* Items from a data source *

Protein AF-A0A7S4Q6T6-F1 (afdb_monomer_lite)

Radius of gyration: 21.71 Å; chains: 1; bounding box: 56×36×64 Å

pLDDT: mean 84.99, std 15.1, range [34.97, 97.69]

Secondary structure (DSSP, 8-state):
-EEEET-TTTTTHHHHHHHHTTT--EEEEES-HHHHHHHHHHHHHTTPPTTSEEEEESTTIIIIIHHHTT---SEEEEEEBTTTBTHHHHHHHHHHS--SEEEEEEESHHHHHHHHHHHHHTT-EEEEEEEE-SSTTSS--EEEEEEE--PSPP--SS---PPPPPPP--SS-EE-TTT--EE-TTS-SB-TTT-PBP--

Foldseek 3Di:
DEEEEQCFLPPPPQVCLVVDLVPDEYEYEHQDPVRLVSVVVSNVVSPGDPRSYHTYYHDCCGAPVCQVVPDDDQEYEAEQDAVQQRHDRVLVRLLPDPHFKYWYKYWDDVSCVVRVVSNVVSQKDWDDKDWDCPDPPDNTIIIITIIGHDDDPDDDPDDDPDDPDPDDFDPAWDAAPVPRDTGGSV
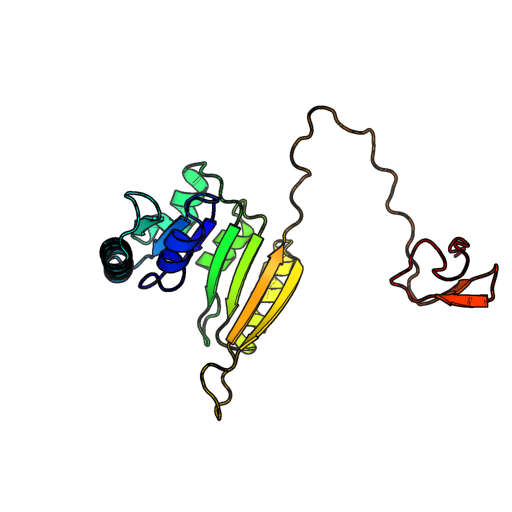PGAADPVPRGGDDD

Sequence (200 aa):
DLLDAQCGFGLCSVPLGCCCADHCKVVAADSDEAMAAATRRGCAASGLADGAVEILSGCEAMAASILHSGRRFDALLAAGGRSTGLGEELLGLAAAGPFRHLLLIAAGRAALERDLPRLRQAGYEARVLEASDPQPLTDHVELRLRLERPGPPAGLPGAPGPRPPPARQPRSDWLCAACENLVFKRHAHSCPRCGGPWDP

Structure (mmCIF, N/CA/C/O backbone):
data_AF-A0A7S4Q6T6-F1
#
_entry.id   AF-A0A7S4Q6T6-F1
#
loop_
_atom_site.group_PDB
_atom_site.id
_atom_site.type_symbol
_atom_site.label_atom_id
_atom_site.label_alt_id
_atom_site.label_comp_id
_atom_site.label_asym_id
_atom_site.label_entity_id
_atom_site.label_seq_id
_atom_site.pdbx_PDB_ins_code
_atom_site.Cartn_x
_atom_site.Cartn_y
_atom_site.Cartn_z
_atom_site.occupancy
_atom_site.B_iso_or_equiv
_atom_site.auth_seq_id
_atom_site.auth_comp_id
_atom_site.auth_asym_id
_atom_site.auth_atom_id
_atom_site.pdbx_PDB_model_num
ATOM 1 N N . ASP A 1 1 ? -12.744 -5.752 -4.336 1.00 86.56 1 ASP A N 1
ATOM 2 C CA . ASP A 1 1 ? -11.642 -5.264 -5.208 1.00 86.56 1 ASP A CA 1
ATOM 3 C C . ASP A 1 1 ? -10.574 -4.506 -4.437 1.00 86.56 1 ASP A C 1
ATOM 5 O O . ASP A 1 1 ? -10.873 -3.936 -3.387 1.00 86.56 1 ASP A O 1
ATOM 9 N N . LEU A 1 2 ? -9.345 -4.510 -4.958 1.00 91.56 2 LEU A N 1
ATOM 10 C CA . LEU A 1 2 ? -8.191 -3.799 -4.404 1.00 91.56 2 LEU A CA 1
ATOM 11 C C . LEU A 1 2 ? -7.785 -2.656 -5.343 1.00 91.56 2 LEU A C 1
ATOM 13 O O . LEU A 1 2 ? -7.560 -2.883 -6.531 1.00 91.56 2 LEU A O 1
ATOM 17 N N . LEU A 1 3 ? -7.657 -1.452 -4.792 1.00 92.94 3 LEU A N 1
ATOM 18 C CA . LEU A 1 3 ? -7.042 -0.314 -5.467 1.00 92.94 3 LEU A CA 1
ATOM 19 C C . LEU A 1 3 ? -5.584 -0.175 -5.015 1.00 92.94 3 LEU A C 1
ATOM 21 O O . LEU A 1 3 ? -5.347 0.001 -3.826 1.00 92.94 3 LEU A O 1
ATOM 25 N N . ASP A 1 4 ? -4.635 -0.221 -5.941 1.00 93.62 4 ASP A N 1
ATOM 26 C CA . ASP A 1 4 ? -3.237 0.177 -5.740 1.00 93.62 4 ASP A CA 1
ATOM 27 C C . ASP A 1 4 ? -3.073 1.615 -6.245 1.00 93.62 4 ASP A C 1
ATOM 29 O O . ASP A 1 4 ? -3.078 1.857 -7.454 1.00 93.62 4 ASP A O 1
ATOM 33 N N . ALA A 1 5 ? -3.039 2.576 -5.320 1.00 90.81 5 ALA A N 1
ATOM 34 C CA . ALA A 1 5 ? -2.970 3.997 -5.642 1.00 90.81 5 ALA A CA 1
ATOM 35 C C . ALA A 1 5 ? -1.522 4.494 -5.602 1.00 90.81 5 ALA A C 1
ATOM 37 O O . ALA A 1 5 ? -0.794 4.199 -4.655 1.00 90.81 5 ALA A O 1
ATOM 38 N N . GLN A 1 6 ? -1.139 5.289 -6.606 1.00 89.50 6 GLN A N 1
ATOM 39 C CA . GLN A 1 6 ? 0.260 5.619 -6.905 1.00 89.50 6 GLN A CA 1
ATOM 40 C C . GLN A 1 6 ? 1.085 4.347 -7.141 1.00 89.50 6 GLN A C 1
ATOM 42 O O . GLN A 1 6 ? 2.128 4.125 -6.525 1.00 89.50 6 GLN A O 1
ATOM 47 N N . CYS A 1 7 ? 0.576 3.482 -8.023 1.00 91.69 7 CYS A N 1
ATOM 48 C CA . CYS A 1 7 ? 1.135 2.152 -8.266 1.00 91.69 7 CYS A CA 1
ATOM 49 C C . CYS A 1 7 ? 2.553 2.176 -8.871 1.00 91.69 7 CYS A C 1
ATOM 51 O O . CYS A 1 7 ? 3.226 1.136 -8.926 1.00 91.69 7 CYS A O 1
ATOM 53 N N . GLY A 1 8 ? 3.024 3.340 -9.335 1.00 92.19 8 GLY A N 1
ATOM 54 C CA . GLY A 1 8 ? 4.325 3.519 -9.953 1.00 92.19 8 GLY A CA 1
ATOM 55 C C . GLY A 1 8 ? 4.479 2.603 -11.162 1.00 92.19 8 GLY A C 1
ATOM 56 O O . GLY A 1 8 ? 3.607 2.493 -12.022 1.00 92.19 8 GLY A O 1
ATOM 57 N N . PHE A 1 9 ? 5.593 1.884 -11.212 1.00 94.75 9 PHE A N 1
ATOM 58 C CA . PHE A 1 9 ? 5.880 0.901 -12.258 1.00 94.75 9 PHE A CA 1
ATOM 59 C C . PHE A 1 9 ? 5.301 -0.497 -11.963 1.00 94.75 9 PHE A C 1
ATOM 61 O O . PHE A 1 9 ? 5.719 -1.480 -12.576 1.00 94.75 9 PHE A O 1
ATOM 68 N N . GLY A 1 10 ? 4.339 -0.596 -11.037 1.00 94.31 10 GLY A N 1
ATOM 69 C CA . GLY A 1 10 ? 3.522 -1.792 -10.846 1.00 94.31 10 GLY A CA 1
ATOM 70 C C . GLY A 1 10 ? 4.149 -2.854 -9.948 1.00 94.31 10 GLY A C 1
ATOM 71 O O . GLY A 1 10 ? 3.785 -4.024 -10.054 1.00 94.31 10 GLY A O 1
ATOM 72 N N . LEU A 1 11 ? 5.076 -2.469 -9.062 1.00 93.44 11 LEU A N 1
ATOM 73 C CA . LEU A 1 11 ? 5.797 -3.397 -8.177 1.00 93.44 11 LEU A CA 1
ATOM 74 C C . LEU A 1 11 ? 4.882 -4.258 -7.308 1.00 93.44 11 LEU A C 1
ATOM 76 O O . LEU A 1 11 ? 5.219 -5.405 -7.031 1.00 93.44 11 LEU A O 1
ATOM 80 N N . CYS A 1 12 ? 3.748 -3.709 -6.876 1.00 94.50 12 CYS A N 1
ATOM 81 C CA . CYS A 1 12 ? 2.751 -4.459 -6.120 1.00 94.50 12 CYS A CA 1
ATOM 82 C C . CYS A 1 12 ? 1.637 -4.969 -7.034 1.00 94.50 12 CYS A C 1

--

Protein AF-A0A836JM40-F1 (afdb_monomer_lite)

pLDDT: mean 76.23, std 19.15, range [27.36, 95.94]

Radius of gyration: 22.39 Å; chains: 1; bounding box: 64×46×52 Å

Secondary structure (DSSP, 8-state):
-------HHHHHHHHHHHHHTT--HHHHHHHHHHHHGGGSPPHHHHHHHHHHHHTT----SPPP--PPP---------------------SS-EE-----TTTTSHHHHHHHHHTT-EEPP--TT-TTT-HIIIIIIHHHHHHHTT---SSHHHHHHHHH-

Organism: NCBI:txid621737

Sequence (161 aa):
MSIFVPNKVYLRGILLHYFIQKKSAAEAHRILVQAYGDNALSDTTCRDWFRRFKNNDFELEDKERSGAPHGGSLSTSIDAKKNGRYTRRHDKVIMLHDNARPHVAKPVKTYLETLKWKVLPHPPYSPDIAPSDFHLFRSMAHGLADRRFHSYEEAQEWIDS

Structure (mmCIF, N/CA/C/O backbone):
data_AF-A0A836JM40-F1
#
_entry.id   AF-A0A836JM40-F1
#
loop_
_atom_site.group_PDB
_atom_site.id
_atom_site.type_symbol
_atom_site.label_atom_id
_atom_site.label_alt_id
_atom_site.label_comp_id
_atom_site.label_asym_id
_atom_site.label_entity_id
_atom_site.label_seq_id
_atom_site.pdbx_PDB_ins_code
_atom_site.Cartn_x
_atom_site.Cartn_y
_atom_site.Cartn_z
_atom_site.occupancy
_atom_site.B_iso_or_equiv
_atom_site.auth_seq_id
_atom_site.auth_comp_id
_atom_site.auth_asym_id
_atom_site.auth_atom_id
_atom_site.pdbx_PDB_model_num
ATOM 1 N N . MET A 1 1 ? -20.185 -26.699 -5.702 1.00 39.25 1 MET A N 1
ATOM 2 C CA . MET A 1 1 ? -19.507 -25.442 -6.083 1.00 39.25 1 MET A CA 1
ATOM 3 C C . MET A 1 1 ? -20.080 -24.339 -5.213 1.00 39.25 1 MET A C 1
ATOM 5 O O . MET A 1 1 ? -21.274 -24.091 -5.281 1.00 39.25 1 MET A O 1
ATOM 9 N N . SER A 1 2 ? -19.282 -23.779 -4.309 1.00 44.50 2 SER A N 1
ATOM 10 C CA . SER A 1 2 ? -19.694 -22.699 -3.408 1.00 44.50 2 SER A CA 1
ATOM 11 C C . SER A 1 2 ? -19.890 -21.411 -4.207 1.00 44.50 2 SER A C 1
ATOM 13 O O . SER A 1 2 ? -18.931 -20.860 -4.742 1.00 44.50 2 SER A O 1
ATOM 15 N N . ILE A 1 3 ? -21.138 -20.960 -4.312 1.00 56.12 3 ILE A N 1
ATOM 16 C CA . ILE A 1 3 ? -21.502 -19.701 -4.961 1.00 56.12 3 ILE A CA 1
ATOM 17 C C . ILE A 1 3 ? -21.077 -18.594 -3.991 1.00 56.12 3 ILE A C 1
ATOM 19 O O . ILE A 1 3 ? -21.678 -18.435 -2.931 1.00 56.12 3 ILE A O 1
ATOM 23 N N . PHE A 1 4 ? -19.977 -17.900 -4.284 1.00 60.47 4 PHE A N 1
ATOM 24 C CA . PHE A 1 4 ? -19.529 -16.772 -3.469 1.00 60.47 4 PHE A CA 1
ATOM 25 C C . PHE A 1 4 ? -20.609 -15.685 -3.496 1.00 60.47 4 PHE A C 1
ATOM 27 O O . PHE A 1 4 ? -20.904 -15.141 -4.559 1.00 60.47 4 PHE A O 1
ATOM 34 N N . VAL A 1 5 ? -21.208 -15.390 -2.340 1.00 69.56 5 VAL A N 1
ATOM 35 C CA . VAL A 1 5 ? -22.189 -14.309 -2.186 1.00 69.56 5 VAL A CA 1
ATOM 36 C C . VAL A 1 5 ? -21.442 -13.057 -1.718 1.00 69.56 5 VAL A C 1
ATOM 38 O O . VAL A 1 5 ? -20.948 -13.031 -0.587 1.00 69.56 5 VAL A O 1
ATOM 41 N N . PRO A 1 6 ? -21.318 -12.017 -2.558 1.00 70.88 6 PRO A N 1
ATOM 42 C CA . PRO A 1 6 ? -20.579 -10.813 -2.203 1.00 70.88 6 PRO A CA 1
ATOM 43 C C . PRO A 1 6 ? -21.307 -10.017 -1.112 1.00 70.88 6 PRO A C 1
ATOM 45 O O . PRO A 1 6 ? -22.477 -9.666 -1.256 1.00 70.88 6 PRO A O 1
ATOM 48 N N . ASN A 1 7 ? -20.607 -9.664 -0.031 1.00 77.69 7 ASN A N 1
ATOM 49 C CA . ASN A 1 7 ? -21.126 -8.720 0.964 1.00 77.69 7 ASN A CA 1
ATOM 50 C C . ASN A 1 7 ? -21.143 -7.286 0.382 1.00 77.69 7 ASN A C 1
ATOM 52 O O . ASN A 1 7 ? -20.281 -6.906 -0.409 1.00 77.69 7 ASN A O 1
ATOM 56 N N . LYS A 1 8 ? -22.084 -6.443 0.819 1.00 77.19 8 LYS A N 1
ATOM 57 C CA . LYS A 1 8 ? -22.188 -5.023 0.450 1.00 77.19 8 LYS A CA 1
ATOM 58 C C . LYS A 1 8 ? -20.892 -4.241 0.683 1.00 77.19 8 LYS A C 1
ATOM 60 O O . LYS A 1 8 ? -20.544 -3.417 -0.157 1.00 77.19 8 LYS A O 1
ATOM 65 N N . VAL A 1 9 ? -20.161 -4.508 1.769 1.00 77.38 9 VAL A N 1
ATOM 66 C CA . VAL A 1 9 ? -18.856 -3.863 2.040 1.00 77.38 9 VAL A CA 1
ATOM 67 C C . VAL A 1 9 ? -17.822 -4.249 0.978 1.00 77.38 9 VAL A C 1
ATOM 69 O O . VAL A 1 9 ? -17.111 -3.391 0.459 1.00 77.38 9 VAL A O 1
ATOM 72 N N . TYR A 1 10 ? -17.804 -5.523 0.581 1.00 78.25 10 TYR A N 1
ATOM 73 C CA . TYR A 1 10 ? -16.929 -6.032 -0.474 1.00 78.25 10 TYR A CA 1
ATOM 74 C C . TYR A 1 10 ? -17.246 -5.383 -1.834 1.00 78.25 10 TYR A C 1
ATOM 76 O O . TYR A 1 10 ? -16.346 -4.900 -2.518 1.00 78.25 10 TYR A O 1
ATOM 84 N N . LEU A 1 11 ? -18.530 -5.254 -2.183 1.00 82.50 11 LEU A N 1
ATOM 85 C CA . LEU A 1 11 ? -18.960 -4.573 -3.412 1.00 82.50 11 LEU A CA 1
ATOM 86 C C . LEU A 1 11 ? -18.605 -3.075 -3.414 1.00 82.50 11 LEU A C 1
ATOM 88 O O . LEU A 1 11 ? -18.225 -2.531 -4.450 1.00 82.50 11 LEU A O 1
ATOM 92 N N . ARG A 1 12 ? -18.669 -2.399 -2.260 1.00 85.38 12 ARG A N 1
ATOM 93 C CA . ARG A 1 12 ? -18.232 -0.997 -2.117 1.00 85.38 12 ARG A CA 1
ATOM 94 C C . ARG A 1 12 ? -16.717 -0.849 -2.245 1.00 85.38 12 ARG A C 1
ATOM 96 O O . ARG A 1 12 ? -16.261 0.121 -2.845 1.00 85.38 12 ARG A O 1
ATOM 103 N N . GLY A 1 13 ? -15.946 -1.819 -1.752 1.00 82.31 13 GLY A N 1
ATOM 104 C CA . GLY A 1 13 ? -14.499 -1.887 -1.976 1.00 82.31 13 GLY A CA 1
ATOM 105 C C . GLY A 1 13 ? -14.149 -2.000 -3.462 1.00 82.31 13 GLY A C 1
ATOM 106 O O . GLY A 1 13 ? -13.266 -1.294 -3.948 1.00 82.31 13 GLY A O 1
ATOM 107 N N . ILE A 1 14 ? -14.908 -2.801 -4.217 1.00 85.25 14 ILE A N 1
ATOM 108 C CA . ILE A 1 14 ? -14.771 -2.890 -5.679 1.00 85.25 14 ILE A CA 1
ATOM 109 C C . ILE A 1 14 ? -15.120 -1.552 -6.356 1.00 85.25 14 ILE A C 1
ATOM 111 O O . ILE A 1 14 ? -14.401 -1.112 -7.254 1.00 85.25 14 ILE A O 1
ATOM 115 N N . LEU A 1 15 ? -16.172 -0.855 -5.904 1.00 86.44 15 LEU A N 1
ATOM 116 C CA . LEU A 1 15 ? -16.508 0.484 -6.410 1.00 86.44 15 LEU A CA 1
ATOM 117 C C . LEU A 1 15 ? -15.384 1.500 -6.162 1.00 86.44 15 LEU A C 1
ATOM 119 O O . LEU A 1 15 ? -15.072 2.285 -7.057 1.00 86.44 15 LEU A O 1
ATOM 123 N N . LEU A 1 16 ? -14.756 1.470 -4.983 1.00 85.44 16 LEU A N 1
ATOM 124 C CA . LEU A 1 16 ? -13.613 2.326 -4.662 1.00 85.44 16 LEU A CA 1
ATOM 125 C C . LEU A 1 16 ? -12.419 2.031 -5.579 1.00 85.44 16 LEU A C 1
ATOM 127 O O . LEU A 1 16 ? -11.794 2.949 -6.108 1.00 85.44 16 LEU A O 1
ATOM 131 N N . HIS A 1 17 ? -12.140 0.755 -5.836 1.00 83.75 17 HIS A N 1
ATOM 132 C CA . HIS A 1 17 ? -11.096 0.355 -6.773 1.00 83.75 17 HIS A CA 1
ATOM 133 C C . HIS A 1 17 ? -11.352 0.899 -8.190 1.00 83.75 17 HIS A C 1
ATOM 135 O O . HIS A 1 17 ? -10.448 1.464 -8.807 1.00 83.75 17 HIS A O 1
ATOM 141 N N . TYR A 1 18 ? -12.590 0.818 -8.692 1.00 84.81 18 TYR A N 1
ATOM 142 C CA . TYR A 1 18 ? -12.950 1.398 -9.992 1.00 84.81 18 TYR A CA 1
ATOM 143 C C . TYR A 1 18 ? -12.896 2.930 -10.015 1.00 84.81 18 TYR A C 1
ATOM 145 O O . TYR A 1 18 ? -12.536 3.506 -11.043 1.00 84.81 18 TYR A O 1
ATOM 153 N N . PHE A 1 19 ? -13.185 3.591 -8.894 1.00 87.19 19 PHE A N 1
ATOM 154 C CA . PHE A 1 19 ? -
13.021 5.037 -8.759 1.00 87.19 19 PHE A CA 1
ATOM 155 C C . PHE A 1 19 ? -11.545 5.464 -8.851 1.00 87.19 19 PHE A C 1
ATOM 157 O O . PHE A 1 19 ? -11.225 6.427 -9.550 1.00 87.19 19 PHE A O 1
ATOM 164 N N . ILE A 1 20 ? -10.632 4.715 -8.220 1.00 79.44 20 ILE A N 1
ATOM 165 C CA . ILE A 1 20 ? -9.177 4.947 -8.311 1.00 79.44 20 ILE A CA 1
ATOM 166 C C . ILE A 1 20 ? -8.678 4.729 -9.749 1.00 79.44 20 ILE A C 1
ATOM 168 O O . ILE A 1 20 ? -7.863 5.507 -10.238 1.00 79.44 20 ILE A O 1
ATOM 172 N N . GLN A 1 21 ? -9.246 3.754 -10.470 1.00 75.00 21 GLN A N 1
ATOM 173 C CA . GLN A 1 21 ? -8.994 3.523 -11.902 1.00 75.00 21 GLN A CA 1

* Try it *
Among the entries above, locate the line with "Protein AF-A0A7S4Q6T6-F1 (afdb_monomer_lite)" and the line with "ATOM 17 N N". Give those two lines and all lines between them again, exactly, leaving out the pictures.

* Task result *
Protein AF-A0A7S4Q6T6-F1 (afdb_monomer_lite)

Radius of gyration: 21.71 Å; chains: 1; bounding box: 56×36×64 Å

pLDDT: mean 84.99, std 15.1, range [34.97, 97.69]

Secondary structure (DSSP, 8-state):
-EEEET-TTTTTHHHHHHHHTTT--EEEEES-HHHHHHHHHHHHHTTPPTTSEEEEESTTIIIIIHHHTT---SEEEEEEBTTTBTHHHHHHHHHHS--SEEEEEEESHHHHHHHHHHHHHTT-EEEEEEEE-SSTTSS--EEEEEEE--PSPP--SS---PPPPPPP--SS-EE-TTT--EE-TTS-SB-TTT-PBP--

Foldseek 3Di:
DEEEEQCFLPPPPQVCLVVDLVPDEYEYEHQDPVRLVSVVVSNVVSPGDPRSYHTYYHDCCGAPVCQVVPDDDQEYEAEQDAVQQRHDRVLVRLLPDPHFKYWYKYWDDVSCVVRVVSNVVSQKDWDDKDWDCPDPPDNTIIIITIIGHDDDPDDDPDDDPDDPDPDDFDPAWDAAPVPRDTGGSV
PGAADPVPRGGDDD

Sequence (200 aa):
DLLDAQCGFGLCSVPLGCCCADHCKVVAADSDEAMAAATRRGCAASGLADGAVEILSGCEAMAASILHSGRRFDALLAAGGRSTGLGEELLGLAAAGPFRHLLLIAAGRAALERDLPRLRQAGYEARVLEASDPQPLTDHVELRLRLERPGPPAGLPGAPGPRPPPARQPRSDWLCAACENLVFKRHAHSCPRCGGPWDP

Structure (mmCIF, N/CA/C/O backbone):
data_AF-A0A7S4Q6T6-F1
#
_entry.id   AF-A0A7S4Q6T6-F1
#
loop_
_atom_site.group_PDB
_atom_site.id
_atom_site.type_symbol
_atom_site.label_atom_id
_atom_site.label_alt_id
_atom_site.label_comp_id
_atom_site.label_asym_id
_atom_site.label_entity_id
_atom_site.label_seq_id
_atom_site.pdbx_PDB_ins_code
_atom_site.Cartn_x
_atom_site.Cartn_y
_atom_site.Cartn_z
_atom_site.occupancy
_atom_site.B_iso_or_equiv
_atom_site.auth_seq_id
_atom_site.auth_comp_id
_atom_site.auth_asym_id
_atom_site.auth_atom_id
_atom_site.pdbx_PDB_model_num
ATOM 1 N N . ASP A 1 1 ? -12.744 -5.752 -4.336 1.00 86.56 1 ASP A N 1
ATOM 2 C CA . ASP A 1 1 ? -11.642 -5.264 -5.208 1.00 86.56 1 ASP A CA 1
ATOM 3 C C . ASP A 1 1 ? -10.574 -4.506 -4.437 1.00 86.56 1 ASP A C 1
ATOM 5 O O . ASP A 1 1 ? -10.873 -3.936 -3.387 1.00 86.56 1 ASP A O 1
ATOM 9 N N . LEU A 1 2 ? -9.345 -4.510 -4.958 1.00 91.56 2 LEU A N 1
ATOM 10 C CA . LEU A 1 2 ? -8.191 -3.799 -4.404 1.00 91.56 2 LEU A CA 1
ATOM 11 C C . LEU A 1 2 ? -7.785 -2.656 -5.343 1.00 91.56 2 LEU A C 1
ATOM 13 O O . LEU A 1 2 ? -7.560 -2.883 -6.531 1.00 91.56 2 LEU A O 1
ATOM 17 N N . LEU A 1 3 ? -7.657 -1.452 -4.792 1.00 92.94 3 LEU A N 1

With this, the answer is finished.